Saved entries
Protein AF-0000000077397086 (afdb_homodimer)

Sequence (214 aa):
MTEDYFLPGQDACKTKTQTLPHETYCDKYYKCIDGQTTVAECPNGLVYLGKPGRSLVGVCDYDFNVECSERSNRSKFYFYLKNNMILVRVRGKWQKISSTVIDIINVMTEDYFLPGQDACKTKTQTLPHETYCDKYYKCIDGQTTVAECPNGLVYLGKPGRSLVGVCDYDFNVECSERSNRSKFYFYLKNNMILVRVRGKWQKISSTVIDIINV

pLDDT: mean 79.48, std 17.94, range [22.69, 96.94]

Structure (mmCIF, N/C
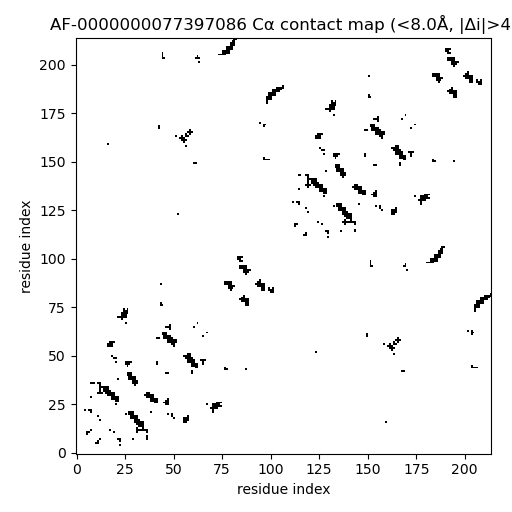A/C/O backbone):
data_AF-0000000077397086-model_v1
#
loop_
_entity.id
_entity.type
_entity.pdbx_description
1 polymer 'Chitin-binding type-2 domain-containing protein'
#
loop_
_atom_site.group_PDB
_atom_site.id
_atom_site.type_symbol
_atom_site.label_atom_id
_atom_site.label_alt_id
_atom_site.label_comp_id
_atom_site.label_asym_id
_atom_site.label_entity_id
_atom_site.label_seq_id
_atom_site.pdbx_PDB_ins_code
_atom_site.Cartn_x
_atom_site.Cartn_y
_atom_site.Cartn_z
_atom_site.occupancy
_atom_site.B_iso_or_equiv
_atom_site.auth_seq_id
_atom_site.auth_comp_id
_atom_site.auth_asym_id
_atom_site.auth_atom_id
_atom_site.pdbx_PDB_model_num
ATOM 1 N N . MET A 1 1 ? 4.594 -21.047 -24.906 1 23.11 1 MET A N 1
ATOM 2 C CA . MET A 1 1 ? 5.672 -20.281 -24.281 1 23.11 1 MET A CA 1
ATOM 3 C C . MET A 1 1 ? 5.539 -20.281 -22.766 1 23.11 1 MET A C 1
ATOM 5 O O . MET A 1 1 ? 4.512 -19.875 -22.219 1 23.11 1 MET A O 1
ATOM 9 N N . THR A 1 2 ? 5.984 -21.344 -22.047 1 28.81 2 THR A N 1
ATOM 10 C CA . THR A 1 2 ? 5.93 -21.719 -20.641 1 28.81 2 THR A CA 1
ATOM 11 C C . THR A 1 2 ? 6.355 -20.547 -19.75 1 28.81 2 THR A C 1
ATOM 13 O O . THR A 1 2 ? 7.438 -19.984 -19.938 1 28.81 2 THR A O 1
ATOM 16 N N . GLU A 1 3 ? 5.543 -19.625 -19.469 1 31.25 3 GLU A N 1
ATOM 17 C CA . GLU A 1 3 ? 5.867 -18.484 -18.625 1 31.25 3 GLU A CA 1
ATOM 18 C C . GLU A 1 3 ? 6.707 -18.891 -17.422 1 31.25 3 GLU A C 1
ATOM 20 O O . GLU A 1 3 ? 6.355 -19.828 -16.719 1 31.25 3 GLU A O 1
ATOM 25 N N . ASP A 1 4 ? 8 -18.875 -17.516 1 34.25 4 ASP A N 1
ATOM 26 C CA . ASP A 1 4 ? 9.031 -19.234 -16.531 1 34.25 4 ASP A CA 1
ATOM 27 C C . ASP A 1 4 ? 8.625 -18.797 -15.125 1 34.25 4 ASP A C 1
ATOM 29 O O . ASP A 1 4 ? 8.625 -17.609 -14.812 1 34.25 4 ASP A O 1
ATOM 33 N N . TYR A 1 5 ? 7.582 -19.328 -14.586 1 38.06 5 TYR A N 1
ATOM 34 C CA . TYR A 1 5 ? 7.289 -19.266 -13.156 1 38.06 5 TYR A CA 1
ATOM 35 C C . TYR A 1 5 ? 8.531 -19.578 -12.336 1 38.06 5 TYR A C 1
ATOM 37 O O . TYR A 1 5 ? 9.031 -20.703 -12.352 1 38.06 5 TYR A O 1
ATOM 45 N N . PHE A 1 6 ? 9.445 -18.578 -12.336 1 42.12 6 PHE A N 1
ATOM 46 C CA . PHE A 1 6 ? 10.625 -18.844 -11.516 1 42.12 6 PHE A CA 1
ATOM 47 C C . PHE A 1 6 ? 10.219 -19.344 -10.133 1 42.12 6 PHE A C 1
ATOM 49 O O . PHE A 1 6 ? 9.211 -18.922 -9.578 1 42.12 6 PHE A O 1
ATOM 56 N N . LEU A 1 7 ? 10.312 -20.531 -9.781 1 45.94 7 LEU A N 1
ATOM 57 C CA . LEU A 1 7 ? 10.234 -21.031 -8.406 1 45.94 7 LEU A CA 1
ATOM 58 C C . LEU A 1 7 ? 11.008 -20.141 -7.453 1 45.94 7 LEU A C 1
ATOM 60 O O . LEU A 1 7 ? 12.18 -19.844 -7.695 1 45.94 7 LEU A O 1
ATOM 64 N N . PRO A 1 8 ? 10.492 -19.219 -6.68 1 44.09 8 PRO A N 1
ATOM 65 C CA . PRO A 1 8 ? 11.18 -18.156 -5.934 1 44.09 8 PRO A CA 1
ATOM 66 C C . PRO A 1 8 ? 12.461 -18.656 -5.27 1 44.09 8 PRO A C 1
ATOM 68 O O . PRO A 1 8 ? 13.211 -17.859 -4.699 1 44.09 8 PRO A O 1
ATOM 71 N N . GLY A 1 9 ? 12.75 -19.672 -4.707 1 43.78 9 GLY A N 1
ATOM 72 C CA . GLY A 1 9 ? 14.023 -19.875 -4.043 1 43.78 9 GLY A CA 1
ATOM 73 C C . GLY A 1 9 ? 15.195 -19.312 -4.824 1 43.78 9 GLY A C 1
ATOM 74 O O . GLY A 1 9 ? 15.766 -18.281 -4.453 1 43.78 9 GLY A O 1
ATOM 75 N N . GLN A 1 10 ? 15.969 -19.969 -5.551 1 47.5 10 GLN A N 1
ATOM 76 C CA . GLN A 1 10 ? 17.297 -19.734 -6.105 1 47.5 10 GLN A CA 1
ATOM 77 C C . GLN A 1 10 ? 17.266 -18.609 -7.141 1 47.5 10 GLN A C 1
---
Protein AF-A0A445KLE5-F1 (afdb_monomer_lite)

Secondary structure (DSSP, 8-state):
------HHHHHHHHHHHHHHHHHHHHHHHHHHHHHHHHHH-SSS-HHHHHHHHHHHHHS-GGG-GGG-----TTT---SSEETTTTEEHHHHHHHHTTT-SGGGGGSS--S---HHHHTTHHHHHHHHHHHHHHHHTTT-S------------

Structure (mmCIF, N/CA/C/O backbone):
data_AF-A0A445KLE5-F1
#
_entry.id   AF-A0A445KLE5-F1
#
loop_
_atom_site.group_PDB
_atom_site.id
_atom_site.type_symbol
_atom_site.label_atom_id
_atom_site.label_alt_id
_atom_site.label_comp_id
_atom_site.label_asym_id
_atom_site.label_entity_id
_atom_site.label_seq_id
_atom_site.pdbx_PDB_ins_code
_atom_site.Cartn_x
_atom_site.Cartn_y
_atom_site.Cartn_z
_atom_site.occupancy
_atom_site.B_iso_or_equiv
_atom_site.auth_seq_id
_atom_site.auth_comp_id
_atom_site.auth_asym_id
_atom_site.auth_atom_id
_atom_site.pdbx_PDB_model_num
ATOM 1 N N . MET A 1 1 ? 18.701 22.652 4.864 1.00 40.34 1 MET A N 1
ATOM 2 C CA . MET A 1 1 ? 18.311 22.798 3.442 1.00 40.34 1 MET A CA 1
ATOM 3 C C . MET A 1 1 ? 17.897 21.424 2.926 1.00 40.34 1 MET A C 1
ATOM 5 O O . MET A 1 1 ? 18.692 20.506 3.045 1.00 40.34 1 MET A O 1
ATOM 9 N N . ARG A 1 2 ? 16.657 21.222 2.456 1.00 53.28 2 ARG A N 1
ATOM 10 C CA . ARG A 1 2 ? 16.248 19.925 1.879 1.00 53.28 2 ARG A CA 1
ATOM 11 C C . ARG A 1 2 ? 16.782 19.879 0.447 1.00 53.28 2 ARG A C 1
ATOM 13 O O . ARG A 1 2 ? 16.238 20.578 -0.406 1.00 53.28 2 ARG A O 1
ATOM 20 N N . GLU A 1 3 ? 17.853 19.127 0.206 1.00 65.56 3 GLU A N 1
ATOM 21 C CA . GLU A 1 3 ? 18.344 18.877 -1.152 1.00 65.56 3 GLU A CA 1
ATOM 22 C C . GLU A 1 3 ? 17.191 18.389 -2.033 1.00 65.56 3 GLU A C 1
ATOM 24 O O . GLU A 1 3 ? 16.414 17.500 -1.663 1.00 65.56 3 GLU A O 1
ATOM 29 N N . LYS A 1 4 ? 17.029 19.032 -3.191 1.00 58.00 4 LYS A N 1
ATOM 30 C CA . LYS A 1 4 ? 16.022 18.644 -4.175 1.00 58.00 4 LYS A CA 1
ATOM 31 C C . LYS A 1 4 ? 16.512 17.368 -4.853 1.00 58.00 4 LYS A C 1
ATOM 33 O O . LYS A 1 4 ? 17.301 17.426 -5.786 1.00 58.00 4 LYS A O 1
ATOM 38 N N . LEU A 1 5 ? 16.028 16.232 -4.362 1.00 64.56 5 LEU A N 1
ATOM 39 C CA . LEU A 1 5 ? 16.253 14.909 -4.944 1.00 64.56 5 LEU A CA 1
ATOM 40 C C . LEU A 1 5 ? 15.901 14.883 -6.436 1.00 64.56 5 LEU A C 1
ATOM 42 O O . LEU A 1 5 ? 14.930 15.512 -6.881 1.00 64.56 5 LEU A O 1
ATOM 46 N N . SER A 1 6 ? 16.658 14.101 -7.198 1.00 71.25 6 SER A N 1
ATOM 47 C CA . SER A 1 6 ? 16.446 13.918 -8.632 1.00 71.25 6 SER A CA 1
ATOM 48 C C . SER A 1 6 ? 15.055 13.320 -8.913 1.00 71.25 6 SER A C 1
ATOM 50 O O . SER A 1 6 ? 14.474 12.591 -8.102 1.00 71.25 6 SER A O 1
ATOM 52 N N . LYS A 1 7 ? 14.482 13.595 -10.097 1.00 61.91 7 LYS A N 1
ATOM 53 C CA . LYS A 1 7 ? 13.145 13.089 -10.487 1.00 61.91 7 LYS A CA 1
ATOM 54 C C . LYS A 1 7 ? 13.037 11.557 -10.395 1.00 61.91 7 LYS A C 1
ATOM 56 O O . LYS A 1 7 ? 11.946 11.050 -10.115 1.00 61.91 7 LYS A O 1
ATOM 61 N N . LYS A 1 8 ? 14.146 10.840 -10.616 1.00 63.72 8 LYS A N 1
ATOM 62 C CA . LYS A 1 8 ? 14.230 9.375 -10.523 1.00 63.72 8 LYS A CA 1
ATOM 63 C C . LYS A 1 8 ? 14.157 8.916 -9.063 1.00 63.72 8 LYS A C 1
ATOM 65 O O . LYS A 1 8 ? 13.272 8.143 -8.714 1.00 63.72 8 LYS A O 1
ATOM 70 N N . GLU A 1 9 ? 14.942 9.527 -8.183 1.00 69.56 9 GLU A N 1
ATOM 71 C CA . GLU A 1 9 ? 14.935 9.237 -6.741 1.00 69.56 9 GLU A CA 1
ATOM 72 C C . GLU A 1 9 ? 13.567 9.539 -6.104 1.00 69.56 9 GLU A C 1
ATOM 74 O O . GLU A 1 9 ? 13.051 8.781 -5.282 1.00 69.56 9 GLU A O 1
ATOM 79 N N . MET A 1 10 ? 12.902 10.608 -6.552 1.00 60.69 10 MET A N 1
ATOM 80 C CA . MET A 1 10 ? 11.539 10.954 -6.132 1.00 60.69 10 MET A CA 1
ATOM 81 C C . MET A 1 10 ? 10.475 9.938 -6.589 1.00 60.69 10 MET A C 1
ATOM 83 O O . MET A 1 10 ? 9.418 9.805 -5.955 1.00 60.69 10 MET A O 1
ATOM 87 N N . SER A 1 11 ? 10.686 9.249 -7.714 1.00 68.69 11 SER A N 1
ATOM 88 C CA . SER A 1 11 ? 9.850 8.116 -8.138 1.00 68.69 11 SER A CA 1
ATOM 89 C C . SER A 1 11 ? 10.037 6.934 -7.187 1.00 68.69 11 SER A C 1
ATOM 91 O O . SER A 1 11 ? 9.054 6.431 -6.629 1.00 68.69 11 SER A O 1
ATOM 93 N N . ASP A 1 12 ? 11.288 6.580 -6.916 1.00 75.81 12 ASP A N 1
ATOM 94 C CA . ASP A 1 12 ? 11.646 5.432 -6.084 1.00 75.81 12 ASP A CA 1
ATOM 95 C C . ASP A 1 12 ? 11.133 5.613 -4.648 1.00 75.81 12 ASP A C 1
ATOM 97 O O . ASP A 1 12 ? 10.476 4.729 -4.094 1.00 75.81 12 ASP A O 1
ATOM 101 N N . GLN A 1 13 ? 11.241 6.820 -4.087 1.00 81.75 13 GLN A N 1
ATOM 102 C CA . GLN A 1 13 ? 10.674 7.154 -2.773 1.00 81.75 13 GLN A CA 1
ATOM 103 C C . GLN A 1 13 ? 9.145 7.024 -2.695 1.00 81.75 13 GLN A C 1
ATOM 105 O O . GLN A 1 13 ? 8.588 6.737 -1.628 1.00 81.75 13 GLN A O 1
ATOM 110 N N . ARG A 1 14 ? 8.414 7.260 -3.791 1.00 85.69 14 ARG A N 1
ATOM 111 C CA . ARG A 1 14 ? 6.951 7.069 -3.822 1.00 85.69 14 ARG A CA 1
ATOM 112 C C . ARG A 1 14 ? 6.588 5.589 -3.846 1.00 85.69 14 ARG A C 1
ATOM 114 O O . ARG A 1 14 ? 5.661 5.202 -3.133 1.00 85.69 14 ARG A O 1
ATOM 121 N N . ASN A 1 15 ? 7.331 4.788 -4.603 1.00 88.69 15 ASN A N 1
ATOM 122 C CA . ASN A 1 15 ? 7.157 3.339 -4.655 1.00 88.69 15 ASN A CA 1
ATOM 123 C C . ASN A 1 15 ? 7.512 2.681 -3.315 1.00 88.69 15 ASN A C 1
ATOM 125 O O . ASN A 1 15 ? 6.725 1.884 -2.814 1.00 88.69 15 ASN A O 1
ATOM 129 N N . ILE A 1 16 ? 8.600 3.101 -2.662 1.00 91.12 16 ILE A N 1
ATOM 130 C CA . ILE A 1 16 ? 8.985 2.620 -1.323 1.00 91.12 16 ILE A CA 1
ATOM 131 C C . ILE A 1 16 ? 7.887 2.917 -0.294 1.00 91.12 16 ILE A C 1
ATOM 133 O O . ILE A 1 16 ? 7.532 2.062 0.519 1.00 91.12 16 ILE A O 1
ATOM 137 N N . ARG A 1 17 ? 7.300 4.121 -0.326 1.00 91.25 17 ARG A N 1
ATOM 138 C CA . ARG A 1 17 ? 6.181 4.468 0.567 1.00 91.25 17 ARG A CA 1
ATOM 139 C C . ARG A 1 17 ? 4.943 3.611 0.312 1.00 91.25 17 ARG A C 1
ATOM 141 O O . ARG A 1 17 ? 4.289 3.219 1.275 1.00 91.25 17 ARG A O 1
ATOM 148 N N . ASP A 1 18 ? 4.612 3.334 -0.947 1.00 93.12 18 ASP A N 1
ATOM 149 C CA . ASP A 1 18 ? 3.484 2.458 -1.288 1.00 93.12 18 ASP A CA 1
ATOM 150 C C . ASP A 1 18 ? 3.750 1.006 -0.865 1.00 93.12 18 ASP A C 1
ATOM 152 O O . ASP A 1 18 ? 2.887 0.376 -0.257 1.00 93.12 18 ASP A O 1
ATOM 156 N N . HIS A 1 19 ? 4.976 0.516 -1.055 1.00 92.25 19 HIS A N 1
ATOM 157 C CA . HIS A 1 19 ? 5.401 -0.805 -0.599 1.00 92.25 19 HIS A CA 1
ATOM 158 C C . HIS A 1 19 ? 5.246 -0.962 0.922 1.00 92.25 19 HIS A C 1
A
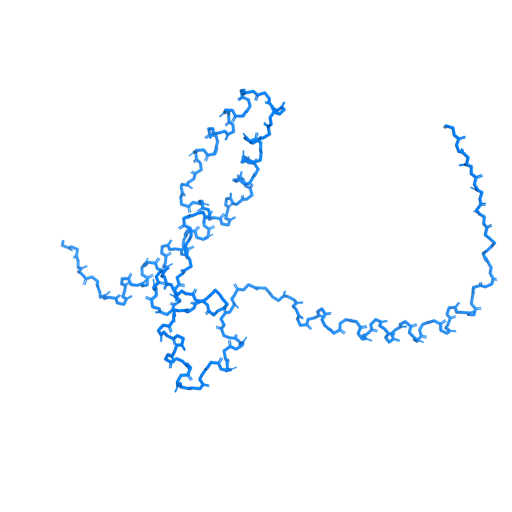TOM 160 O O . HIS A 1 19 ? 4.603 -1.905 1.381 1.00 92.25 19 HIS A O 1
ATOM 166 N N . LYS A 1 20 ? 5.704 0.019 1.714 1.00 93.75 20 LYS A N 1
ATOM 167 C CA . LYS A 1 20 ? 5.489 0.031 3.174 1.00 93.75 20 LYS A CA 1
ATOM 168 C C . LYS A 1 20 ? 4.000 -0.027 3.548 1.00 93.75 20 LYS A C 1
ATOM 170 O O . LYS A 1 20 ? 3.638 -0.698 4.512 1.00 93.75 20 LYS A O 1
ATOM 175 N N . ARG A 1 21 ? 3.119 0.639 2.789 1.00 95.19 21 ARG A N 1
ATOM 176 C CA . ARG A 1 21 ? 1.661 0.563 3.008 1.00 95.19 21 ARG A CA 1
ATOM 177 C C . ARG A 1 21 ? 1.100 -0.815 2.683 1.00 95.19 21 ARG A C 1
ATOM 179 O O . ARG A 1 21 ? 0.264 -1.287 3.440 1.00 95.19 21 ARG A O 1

* [How to complete this task] Out of the data above, set down the lines from the one with "ATOM 46 C CA" to the one with "ATOM 56 N N", both included, exactly as written and with no additions.

* [Finished exercise]
ATOM 46 C CA . PHE A 1 6 ? 10.625 -18.844 -11.516 1 42.12 6 PHE A CA 1
ATOM 47 C C . PHE A 1 6 ? 10.219 -19.344 -10.133 1 42.12 6 PHE A C 1
ATOM 49 O O . PHE A 1 6 ? 9.211 -18.922 -9.578 1 42.12 6 PHE A O 1
ATOM 56 N N . LEU A 1 7 ? 10.312 -20.531 -9.781 1 45.94 7 LEU A N 1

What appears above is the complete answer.